> _YOUR INSTRUCTIONS_
Below are some entries. Repeat exactly the lines from the one with "ATOM 44 C C" through the one with "ATOM 74 N N", and only those.

> _RECORD SET_
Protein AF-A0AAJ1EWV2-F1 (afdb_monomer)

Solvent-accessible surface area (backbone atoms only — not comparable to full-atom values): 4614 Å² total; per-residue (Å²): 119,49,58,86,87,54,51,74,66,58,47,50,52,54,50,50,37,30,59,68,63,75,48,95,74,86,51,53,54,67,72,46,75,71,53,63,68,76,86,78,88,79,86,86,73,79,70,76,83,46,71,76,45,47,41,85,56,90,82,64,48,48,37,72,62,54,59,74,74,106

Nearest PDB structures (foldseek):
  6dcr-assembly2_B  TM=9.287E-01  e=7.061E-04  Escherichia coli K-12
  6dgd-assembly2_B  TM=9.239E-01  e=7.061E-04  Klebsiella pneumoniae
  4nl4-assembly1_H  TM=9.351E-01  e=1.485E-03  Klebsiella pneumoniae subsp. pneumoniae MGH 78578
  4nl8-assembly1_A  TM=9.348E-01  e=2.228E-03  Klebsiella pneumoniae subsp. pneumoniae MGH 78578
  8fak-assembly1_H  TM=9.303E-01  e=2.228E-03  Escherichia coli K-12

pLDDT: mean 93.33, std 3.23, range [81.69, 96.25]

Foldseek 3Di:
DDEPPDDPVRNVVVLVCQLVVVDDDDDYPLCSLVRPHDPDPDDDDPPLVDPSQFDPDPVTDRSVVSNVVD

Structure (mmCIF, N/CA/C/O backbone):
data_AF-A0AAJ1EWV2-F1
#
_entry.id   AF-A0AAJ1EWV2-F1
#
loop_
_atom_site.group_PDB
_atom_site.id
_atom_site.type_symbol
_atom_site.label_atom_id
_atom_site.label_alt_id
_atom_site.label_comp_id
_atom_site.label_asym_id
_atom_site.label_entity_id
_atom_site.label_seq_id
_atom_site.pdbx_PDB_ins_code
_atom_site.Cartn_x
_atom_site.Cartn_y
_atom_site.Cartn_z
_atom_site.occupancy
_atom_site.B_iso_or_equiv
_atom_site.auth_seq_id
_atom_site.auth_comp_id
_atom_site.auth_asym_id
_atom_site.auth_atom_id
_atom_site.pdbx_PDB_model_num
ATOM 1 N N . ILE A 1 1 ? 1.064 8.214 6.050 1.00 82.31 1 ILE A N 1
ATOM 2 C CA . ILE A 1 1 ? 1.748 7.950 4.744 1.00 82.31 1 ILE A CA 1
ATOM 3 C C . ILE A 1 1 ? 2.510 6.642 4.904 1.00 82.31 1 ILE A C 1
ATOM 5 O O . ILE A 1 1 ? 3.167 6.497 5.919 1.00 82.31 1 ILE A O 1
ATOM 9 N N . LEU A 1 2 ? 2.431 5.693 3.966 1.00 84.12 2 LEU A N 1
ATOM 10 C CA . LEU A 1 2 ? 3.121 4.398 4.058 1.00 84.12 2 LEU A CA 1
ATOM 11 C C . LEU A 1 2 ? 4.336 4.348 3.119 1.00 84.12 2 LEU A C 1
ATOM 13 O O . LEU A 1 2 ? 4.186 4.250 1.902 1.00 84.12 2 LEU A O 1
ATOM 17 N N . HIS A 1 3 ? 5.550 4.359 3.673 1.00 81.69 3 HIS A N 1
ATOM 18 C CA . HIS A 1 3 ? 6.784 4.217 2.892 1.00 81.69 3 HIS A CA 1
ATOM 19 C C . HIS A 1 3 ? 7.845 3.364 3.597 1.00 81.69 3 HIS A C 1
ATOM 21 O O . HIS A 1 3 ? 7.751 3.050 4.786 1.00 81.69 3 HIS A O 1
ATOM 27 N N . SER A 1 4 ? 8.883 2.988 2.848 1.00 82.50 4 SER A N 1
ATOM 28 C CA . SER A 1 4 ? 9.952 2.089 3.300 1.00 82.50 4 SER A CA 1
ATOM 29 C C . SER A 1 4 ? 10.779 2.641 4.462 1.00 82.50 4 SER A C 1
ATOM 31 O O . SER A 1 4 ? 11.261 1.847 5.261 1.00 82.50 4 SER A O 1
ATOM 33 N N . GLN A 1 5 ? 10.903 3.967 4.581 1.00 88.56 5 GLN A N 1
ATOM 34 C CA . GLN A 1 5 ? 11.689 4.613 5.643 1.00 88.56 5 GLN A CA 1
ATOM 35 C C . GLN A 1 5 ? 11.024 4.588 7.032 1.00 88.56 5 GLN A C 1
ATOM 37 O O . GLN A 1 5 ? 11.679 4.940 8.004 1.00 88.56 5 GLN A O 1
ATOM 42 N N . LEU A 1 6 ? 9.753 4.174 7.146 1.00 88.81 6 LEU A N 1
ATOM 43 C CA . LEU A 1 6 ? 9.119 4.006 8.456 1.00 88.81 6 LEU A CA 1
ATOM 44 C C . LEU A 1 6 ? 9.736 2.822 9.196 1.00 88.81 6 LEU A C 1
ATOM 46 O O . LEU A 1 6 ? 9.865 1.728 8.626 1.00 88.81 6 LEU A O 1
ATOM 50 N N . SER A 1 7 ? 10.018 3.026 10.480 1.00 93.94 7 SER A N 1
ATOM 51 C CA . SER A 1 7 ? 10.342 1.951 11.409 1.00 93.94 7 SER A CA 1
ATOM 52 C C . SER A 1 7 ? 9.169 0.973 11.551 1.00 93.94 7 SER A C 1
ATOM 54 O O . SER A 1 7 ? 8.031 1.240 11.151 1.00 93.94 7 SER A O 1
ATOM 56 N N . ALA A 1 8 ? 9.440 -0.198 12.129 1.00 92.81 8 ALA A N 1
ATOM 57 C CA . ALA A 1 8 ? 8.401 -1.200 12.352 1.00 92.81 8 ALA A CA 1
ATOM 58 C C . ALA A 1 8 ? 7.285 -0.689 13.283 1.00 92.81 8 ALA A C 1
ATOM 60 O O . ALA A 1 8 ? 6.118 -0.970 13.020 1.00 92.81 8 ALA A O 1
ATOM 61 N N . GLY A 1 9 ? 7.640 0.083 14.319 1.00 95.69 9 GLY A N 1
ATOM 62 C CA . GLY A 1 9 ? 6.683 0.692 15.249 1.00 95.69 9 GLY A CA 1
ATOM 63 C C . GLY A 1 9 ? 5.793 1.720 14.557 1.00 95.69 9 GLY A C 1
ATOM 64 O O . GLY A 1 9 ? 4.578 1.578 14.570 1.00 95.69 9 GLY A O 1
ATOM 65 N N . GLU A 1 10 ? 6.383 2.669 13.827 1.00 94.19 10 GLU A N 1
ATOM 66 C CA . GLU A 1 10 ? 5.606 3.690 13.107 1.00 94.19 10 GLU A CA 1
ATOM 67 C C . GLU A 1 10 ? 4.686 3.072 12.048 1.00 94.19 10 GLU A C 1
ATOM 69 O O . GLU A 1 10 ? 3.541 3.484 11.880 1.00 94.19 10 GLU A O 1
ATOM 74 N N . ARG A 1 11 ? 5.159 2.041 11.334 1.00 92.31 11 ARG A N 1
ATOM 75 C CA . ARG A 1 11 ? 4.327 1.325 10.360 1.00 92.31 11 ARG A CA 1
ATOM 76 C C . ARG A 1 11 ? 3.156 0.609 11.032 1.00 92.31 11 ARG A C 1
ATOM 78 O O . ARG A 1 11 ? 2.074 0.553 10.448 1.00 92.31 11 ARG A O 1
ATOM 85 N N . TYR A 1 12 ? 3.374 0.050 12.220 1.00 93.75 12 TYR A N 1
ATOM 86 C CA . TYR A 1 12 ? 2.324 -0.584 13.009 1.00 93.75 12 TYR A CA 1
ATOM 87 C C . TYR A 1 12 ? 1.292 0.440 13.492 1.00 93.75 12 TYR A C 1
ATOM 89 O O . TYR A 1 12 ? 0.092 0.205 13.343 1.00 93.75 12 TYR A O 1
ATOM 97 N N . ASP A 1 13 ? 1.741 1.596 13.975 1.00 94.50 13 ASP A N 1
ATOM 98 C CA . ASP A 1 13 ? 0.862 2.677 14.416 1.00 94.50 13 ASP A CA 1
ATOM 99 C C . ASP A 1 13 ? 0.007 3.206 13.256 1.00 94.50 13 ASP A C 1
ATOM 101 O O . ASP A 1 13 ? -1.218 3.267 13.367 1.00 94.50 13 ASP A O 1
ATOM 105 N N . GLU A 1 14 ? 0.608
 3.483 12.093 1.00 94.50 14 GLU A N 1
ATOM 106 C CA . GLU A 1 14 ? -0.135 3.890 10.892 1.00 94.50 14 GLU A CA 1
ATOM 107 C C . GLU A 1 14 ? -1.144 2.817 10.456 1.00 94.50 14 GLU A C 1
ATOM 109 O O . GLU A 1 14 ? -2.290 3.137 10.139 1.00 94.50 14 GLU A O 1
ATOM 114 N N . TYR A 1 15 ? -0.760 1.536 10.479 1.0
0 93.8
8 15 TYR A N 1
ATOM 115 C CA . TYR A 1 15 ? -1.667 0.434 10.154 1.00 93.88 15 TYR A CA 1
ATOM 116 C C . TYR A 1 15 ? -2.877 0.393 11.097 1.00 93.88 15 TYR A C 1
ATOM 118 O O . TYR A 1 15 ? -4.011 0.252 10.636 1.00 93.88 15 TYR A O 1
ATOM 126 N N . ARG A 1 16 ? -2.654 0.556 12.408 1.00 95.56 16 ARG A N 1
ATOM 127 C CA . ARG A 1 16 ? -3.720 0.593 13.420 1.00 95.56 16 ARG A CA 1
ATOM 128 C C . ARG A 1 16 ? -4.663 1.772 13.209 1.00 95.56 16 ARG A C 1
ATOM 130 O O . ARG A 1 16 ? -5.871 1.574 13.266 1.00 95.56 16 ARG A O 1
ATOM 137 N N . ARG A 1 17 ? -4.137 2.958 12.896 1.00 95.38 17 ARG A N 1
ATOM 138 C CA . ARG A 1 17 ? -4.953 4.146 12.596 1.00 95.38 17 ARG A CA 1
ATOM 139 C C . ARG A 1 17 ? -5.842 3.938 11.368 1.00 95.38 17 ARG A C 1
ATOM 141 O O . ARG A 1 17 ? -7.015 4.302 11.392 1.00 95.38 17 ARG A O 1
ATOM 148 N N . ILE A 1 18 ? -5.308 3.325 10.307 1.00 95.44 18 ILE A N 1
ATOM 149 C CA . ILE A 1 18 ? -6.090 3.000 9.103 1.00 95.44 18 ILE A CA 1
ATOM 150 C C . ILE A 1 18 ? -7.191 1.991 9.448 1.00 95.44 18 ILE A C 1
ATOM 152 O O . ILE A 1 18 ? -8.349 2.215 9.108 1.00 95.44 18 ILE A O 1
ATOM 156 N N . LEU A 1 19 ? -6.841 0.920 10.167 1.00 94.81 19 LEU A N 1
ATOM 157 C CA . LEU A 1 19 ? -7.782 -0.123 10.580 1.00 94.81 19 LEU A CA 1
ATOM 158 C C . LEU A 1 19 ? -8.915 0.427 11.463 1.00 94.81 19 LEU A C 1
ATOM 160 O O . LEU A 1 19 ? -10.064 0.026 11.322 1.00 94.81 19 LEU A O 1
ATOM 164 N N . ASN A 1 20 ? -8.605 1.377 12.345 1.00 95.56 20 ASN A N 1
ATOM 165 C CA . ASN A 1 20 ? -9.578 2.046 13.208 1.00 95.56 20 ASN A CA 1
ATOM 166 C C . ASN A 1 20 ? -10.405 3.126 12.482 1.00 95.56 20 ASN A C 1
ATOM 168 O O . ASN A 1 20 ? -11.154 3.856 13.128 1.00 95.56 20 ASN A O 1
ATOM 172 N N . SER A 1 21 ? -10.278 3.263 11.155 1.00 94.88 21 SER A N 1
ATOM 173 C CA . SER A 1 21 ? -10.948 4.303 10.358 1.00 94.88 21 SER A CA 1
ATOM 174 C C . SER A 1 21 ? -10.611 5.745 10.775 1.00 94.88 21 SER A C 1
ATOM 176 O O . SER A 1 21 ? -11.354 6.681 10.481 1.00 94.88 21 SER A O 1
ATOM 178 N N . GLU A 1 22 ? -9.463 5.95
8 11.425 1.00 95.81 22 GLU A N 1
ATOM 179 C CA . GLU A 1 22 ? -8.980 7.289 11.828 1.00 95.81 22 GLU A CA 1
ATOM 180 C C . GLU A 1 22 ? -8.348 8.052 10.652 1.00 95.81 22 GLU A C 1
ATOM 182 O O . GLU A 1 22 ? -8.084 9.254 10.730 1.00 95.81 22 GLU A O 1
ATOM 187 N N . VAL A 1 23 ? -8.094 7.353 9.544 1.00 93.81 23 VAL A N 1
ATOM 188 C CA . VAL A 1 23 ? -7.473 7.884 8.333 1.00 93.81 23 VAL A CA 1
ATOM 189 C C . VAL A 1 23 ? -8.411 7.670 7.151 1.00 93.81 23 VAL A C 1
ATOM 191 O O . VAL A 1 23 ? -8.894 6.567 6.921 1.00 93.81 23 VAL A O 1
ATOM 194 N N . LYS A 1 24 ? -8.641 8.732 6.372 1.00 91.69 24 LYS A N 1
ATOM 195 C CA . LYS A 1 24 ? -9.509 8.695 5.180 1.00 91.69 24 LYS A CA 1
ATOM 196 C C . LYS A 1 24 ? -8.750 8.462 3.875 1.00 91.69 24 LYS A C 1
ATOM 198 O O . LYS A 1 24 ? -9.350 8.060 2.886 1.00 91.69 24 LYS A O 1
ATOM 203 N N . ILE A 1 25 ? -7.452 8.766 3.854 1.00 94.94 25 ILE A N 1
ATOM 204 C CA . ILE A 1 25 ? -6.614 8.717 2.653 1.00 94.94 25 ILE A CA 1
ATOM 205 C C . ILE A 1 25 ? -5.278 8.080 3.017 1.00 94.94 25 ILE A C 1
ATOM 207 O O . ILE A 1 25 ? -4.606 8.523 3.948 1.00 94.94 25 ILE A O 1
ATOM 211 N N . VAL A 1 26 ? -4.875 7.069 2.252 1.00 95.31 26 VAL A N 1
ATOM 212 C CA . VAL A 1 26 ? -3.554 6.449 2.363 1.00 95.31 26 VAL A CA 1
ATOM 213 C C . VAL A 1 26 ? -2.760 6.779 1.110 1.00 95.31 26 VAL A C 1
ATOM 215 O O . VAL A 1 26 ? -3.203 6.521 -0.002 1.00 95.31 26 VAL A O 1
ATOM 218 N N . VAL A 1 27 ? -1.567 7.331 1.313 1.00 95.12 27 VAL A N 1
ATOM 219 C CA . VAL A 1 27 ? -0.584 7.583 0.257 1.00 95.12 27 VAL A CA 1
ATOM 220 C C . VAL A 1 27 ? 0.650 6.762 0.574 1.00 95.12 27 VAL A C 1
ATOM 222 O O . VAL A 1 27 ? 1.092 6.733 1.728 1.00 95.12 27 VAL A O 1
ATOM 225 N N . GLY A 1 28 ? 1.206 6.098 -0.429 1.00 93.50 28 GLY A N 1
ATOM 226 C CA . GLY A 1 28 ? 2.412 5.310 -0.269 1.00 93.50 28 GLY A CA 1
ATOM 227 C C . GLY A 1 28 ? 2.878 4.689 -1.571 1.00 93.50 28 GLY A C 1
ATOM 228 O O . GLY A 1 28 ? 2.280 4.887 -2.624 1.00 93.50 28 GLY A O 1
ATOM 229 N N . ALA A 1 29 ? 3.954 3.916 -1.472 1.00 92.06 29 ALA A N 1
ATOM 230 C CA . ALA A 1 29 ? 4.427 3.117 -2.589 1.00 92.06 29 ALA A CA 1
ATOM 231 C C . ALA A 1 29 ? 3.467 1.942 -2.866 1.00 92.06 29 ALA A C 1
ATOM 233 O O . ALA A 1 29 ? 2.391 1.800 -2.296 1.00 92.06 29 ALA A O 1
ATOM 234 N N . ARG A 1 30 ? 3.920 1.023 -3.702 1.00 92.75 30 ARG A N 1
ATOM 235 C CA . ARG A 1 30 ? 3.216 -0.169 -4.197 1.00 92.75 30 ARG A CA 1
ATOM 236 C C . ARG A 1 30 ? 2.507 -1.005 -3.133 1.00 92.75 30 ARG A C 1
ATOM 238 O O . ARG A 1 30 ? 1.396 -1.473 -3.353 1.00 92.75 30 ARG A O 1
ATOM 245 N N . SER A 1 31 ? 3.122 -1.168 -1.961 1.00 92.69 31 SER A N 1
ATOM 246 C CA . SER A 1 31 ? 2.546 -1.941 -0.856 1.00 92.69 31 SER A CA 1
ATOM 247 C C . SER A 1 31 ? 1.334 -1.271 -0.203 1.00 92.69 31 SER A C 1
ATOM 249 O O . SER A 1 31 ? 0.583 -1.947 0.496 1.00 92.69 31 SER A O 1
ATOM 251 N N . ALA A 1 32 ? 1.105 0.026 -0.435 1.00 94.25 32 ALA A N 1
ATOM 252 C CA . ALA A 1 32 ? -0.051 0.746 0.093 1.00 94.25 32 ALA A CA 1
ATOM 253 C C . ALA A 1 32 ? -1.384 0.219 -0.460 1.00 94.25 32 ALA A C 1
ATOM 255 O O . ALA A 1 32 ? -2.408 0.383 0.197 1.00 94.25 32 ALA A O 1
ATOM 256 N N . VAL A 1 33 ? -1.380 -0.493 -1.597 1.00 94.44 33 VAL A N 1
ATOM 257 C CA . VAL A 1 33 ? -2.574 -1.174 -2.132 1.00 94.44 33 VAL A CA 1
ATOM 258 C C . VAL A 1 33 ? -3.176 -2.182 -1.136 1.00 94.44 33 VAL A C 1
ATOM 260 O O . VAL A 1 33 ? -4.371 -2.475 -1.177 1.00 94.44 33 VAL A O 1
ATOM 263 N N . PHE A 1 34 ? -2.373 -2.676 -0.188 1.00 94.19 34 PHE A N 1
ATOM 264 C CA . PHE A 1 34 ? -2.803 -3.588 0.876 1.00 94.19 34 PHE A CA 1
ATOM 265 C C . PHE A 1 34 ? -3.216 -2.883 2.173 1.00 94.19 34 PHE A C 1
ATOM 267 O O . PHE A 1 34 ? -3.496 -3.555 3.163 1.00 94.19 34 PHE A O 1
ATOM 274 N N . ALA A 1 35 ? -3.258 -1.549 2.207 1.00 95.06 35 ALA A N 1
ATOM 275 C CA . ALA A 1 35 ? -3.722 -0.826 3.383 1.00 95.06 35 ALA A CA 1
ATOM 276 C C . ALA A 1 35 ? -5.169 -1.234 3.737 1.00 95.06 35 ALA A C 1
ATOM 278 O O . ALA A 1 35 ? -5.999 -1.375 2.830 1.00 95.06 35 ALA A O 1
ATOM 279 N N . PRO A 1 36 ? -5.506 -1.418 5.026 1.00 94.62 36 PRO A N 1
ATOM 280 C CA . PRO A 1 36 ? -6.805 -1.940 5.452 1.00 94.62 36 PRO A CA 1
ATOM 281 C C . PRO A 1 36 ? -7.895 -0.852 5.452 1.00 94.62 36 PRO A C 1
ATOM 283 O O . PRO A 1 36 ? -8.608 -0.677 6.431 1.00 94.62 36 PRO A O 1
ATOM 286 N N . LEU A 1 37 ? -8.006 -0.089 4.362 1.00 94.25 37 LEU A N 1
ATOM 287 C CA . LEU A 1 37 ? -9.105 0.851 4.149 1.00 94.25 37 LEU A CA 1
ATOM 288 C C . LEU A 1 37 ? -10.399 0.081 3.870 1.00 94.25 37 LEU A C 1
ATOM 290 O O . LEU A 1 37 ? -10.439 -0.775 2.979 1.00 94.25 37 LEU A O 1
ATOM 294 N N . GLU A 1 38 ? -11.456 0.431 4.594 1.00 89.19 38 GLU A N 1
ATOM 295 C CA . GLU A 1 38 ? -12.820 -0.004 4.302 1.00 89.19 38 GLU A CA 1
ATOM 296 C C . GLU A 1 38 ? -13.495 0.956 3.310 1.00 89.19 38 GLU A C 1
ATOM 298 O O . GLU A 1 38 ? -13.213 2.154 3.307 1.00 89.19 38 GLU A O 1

> _ANSWER TO THE PROBLEM_
ATOM 44 C C . LEU A 1 6 ? 9.736 2.822 9.196 1.00 88.81 6 LEU A C 1
ATOM 46 O O . LEU A 1 6 ? 9.865 1.728 8.626 1.00 88.81 6 LEU A O 1
ATOM 50 N N . SER A 1 7 ? 10.018 3.026 10.480 1.00 93.94 7 SER A N 1
ATOM 51 C CA . SER A 1 7 ? 10.342 1.951 11.409 1.00 93.94 7 SER A CA 1
ATOM 52 C C . SER A 1 7 ? 9.169 0.973 11.551 1.00 93.94 7 SER A C 1
ATOM 54 O O . SER A 1 7 ? 8.031 1.240 11.151 1.00 93.94 7 SER A O 1
ATOM 56 N N . ALA A 1 8 ? 9.440 -0.198 12.129 1.00 92.81 8 ALA A N 1
ATOM 57 C CA . ALA A 1 8 ? 8.401 -1.200 12.352 1.00 92.81 8 ALA A CA 1
ATOM 58 C C . ALA A 1 8 ? 7.285 -0.689 13.283 1.00 92.81 8 ALA A C 1
ATOM 60 O O . ALA A 1 8 ? 6.118 -0.970 13.020 1.00 92.81 8 ALA A O 1
ATOM 61 N N . GLY A 1 9 ? 7.640 0.083 14.319 1.00 95.69 9 GLY A N 1
ATOM 62 C CA . GLY A 1 9 ? 6.683 0.692 15.249 1.00 95.69 9 GLY A CA 1
ATOM 63 C C . GLY A 1 9 ? 5.793 1.720 14.557 1.00 95.69 9 GLY A C 1
ATOM 64 O O . GLY A 1 9 ? 4.578 1.578 14.570 1.00 95.69 9 GLY A O 1
ATOM 65 N N . GLU A 1 10 ? 6.383 2.669 13.827 1.00 94.19 10 GLU A N 1
ATOM 66 C CA . GLU A 1 10 ? 5.606 3.690 13.107 1.00 94.19 10 GLU A CA 1
ATOM 67 C C . GLU A 1 10 ? 4.686 3.072 12.048 1.00 94.19 10 GLU A C 1
ATOM 69 O O . GLU A 1 10 ? 3.541 3.484 11.880 1.00 94.19 10 GLU A O 1
ATOM 74 N N . ARG A 1 11 ? 5.159 2.041 11.334 1.00 92.31 11 ARG A N 1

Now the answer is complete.